# another bunny thread!



## principessa (Jan 30, 2013)

i noticed there are a few adorable bunny threads, so i figured i'd put mine into the mix

bijou:




























aurora: 










and them together:


----------



## Laki (Aug 24, 2011)

Are you trying to kill me? Cuteness overload. 

I Love Bijou's color!! Gaah

Huge rabbit enthusiast here. I have a dwarf mix, she's just over 6 years old.


----------



## lvandert (Feb 23, 2012)

So cuuuuttteee!!!! The fuzzy one in my avatar is Rummy. He looks alot like your arura!


----------



## principessa (Jan 30, 2013)

lvandert said:


> So cuuuuttteee!!!! The fuzzy one in my avatar is Rummy. He looks alot like your arura!

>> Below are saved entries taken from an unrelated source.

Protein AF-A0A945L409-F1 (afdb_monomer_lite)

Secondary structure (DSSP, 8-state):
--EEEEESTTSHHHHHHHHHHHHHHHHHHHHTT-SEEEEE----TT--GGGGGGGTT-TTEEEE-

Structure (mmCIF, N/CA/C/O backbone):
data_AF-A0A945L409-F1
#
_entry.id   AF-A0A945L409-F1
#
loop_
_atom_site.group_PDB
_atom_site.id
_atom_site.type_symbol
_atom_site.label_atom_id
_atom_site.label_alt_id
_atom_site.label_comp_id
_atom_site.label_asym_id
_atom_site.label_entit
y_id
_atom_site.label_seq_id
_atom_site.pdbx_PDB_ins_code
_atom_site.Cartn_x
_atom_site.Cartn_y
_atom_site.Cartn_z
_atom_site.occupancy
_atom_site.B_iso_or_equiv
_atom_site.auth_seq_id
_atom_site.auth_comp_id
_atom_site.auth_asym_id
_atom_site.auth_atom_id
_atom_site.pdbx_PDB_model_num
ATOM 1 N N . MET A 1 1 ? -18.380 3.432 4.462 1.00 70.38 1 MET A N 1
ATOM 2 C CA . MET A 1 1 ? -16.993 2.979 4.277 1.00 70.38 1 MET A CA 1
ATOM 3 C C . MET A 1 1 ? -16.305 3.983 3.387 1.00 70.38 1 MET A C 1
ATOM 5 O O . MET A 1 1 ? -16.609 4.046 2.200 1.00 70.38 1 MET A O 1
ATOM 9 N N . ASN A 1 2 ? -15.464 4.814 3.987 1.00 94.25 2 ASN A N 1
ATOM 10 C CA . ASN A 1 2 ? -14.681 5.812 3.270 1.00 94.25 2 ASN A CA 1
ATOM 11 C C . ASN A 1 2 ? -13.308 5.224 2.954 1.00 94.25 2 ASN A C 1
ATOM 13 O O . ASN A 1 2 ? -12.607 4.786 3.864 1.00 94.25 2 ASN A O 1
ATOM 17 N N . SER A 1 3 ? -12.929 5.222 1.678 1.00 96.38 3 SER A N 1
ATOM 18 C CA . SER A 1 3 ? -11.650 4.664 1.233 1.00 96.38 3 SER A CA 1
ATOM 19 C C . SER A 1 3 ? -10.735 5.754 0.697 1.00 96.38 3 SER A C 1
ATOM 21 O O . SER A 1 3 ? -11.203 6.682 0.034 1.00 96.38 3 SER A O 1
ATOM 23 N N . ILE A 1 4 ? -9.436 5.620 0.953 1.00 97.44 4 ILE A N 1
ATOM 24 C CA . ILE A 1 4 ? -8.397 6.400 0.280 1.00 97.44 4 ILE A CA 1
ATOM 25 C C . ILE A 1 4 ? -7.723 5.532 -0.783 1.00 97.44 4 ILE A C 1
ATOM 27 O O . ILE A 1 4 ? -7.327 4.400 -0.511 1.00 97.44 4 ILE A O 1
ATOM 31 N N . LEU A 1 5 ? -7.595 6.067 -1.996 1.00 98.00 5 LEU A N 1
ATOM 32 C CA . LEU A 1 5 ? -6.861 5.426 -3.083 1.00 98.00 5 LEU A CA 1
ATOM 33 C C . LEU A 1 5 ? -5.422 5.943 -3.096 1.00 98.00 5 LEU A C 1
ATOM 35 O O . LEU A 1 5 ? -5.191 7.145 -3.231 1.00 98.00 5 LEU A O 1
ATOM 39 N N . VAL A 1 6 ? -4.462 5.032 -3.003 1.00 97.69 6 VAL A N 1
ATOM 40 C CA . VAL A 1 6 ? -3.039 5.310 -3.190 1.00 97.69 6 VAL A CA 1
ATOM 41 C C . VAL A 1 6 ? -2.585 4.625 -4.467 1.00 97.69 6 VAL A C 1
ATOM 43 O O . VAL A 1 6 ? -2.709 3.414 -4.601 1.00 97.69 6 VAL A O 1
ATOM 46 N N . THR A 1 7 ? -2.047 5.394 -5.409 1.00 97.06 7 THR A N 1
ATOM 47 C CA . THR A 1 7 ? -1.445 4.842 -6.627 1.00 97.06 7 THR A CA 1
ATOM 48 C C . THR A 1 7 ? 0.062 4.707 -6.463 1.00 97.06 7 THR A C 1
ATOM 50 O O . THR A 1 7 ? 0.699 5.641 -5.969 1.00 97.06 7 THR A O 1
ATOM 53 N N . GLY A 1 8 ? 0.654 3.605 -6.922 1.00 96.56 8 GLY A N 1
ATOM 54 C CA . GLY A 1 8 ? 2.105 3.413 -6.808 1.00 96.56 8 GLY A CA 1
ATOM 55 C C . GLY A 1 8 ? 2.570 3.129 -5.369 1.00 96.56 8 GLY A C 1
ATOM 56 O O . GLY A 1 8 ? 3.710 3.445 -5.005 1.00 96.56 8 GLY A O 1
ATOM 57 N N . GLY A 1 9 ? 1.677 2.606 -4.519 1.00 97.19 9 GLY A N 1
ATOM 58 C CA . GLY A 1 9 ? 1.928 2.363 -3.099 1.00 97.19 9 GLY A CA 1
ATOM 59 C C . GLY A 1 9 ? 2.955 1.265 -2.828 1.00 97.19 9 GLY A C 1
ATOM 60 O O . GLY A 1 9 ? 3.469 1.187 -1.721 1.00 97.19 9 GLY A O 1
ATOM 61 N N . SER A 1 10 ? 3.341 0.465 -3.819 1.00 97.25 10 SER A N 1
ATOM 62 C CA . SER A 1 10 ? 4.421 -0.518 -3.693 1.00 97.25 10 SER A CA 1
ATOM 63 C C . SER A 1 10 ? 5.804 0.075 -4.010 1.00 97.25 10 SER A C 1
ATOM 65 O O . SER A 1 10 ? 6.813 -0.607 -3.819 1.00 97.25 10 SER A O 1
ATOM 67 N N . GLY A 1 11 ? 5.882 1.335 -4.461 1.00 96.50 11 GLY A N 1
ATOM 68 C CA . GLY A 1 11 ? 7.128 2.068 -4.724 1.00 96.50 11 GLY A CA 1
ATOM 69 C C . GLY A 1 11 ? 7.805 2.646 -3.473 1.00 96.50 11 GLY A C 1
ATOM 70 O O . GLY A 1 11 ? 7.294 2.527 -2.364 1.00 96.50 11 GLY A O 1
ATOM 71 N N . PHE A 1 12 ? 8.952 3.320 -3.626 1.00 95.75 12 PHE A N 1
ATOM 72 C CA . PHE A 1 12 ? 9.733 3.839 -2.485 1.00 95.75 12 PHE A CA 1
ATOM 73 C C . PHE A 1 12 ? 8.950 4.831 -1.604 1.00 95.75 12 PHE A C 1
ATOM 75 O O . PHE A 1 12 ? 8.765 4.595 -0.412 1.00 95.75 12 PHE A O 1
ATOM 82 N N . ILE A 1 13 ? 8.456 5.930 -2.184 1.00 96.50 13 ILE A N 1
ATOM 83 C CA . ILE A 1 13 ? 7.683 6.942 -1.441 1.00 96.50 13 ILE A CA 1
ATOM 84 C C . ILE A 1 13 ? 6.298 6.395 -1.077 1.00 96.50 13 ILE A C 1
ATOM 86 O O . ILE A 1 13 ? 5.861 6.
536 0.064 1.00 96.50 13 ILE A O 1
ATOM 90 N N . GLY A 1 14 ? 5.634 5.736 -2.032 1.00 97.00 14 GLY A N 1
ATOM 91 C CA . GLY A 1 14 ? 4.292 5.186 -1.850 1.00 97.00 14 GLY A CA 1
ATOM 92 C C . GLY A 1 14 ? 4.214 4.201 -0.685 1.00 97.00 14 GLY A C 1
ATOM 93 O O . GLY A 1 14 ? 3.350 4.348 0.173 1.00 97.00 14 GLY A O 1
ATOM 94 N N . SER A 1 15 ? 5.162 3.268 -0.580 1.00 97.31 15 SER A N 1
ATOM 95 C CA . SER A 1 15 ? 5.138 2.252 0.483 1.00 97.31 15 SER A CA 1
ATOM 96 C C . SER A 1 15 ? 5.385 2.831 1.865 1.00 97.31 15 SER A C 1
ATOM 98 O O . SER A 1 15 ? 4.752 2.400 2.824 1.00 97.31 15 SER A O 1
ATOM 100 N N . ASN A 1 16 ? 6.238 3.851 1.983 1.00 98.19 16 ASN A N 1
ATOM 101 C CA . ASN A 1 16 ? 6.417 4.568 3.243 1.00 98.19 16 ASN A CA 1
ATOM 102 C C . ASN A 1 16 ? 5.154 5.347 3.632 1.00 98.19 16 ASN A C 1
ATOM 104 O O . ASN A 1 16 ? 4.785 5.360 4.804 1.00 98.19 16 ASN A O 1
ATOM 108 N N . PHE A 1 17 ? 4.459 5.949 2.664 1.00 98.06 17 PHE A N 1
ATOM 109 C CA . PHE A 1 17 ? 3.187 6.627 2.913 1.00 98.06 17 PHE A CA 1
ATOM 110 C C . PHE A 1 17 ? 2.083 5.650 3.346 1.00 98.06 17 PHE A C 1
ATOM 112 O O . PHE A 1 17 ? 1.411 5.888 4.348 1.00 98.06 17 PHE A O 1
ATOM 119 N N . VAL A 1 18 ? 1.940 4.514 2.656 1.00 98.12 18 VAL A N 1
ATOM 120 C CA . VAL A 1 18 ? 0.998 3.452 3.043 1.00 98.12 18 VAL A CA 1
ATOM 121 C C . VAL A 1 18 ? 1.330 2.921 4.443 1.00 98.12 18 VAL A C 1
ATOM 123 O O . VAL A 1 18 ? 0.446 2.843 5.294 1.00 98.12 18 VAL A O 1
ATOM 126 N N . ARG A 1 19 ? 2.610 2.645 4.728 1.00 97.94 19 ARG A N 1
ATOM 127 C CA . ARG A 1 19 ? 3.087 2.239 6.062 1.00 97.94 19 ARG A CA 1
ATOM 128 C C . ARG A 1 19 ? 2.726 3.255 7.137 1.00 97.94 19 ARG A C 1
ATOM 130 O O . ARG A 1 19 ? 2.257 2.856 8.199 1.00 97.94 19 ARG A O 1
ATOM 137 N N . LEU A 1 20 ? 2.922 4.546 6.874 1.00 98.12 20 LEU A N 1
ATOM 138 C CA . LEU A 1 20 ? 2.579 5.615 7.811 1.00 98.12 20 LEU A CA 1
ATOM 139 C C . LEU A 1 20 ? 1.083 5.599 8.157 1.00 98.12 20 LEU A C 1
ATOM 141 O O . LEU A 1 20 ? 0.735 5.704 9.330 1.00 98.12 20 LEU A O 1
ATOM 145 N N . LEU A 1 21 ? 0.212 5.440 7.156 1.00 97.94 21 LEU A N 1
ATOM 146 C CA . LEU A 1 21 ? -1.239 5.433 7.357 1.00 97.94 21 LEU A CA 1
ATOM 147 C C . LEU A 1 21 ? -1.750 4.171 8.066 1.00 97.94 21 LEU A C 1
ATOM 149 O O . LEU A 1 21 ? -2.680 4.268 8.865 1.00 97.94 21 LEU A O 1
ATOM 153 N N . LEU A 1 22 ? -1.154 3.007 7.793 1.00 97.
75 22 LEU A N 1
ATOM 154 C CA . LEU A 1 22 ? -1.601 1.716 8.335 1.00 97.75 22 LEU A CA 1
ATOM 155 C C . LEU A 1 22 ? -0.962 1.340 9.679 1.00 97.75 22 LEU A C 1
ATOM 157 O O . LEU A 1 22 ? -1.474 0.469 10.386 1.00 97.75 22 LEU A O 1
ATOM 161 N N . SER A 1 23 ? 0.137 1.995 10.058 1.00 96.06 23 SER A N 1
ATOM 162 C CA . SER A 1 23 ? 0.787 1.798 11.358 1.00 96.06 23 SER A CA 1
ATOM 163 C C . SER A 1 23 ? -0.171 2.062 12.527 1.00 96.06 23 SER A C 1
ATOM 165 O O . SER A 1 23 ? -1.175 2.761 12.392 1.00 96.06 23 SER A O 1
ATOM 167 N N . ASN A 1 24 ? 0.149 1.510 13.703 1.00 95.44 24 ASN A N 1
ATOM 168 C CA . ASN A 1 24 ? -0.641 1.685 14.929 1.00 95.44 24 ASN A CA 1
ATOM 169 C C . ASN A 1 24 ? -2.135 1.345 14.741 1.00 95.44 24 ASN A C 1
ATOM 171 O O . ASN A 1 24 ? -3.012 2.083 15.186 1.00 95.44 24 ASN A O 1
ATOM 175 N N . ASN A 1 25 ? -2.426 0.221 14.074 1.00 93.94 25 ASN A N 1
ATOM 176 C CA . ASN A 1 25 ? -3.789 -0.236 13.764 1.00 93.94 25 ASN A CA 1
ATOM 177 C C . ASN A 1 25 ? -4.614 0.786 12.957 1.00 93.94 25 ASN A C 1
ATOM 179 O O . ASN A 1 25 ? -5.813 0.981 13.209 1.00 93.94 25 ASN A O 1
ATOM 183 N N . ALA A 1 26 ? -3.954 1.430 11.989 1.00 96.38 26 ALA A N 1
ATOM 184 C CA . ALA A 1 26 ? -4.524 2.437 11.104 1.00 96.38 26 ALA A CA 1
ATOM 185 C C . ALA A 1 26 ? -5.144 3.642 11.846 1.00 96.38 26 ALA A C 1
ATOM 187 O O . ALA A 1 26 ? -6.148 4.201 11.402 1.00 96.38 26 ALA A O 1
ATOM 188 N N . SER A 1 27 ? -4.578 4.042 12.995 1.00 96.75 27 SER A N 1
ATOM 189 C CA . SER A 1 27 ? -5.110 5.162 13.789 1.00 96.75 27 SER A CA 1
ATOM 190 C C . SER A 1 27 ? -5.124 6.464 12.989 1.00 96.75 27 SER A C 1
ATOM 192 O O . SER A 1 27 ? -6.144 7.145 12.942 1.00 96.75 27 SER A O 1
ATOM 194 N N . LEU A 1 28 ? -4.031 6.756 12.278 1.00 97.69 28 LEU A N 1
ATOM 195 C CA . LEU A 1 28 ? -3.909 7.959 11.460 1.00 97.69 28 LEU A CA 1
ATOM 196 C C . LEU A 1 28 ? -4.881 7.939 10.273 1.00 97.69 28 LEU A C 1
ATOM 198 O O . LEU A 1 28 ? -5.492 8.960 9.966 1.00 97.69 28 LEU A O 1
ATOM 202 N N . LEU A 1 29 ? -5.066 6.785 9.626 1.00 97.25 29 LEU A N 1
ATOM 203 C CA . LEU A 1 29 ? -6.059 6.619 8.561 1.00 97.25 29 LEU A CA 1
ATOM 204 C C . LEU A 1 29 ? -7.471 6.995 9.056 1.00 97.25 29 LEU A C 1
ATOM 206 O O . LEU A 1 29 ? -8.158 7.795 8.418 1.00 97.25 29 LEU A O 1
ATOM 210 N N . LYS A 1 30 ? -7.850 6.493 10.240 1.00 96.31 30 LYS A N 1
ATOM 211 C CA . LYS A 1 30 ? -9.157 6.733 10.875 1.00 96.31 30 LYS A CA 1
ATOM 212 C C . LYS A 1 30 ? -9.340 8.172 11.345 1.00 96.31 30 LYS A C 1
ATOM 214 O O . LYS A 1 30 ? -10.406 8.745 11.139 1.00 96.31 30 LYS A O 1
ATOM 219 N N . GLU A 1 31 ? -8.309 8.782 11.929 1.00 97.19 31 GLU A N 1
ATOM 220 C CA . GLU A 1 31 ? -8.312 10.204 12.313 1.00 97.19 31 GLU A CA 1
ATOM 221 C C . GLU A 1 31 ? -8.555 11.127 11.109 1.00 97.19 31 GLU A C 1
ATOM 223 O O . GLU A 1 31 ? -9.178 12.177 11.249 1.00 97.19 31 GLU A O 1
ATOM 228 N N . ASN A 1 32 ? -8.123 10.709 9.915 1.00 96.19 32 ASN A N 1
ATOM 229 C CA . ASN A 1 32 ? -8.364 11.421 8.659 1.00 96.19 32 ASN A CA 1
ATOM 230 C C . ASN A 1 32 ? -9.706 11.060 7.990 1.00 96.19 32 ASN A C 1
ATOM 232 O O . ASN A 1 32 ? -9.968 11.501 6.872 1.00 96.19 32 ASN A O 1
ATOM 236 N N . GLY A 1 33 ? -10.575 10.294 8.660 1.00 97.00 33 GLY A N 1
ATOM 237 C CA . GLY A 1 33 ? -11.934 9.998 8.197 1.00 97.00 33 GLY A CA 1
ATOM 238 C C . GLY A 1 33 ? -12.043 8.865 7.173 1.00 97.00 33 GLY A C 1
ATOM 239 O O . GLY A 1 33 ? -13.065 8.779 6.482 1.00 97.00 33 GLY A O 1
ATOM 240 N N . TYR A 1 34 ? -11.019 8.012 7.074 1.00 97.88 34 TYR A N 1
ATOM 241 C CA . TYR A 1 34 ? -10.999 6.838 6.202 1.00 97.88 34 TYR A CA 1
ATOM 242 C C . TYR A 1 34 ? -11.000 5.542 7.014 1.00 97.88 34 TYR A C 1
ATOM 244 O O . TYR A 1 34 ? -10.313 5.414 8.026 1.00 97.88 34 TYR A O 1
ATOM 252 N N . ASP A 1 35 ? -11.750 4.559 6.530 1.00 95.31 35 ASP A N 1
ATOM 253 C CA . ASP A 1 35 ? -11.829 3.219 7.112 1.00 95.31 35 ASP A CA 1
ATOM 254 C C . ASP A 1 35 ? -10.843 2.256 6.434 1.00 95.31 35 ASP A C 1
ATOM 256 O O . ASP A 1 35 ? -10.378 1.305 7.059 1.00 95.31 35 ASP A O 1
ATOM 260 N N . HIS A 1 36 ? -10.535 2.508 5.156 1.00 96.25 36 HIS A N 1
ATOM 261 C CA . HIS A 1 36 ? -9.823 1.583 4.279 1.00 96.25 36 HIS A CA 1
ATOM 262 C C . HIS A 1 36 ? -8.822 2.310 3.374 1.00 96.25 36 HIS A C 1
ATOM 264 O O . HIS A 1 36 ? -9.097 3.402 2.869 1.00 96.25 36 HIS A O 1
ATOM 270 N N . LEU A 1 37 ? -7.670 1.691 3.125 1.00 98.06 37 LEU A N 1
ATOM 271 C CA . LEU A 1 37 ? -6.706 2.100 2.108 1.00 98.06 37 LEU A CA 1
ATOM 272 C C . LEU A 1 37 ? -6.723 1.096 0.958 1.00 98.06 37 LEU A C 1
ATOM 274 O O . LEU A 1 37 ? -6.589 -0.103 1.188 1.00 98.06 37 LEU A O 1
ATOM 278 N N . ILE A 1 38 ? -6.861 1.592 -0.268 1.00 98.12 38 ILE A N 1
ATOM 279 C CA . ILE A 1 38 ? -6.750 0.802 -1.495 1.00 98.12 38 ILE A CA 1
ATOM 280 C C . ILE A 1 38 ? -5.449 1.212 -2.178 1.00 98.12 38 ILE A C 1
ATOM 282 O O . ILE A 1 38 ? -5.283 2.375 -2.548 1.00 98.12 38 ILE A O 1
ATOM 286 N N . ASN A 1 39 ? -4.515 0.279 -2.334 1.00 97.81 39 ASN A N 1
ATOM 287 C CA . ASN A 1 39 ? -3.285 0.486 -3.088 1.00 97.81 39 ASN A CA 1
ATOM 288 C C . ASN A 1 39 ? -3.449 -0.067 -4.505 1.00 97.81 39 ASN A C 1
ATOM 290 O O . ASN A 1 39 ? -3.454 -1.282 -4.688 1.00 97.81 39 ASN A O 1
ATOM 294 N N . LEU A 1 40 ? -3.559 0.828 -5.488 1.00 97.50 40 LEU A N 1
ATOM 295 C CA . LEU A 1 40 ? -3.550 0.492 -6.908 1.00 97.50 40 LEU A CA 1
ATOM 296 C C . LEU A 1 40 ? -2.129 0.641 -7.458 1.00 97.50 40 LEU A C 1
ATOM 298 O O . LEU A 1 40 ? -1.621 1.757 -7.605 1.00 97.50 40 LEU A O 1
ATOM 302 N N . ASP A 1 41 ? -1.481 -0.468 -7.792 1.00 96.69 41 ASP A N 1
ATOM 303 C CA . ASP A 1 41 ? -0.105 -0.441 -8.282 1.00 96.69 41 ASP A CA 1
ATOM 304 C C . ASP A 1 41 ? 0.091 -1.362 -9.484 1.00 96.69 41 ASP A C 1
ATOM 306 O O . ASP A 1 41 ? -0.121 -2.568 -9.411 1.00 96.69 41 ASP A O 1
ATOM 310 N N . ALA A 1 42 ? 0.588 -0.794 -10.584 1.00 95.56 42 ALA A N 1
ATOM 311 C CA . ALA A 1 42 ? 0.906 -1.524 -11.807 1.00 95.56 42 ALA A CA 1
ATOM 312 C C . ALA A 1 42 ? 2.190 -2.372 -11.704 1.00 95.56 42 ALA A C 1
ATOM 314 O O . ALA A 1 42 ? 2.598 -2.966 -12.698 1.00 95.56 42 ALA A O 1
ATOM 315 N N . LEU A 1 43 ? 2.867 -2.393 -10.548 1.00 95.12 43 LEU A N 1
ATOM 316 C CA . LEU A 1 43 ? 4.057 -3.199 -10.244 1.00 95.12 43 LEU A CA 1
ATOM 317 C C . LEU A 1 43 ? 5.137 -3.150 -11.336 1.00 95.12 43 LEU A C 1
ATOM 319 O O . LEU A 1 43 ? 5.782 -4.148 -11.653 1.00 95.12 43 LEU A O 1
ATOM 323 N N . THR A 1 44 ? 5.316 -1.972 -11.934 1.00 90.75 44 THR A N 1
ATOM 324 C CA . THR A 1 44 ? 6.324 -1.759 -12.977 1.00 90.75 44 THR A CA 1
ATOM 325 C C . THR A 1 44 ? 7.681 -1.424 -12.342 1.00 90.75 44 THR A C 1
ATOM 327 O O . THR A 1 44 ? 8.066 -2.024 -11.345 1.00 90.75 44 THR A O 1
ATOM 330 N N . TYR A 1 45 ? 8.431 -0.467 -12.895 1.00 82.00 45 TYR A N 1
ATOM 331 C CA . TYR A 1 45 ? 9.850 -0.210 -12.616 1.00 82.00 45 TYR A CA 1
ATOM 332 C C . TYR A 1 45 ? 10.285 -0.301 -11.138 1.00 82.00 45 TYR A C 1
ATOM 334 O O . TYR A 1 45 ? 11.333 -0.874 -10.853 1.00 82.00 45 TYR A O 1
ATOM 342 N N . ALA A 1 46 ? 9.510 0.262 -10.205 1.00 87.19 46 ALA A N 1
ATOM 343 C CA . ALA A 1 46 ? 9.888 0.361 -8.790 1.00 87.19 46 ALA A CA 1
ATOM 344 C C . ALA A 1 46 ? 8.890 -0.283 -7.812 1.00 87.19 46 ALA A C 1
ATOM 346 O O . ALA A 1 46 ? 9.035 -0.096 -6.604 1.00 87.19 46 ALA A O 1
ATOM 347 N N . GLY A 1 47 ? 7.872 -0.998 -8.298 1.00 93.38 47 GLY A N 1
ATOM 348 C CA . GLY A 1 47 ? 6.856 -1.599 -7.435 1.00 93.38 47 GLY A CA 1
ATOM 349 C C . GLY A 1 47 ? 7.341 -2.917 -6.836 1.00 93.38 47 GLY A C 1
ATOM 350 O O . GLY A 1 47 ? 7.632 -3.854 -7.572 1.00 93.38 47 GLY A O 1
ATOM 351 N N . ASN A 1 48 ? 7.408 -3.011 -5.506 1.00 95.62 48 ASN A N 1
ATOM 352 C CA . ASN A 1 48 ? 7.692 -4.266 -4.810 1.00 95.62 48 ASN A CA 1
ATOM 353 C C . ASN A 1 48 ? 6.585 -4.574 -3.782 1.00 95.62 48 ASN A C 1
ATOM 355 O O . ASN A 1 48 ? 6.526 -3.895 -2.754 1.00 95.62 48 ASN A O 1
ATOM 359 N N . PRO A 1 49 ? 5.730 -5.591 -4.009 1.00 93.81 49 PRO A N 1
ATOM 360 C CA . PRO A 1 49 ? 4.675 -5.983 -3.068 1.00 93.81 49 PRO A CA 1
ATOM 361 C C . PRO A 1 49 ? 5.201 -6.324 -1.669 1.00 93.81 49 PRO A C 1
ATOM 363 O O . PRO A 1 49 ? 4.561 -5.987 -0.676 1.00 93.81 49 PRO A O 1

he's so cute! is he a rex? he looks a bit like one but i can't tell! i got aurora from a rescue so i'm not entirely sure what breed she is, i've always thought she might be a rex crossed with something because she has rex-ish markings but not the velvet-y fur


----------



## lvandert (Feb 23, 2012)

Yup he's a mini rex but his coloring is chocolate otter. We got him from a breeder because there weren't any bunnies up for adoption at the time. So he's a fancy 4-h registered boy, but he'll never see a second in show or be bred. we have plans to get him neutered.


----------



## Laki (Aug 24, 2011)

Aurora is most likely a silver marten or sm mix. Google it 

I don't see rex in either Bijou or Aurora but thats okay, a lot of breeds are intermixed anyway.


----------



## principessa (Jan 30, 2013)

Laki said:


> Aurora is most likely a silver marten or sm mix. Google it
> 
> I don't see rex in either Bijou or Aurora but thats okay, a lot of breeds are intermixed anyway.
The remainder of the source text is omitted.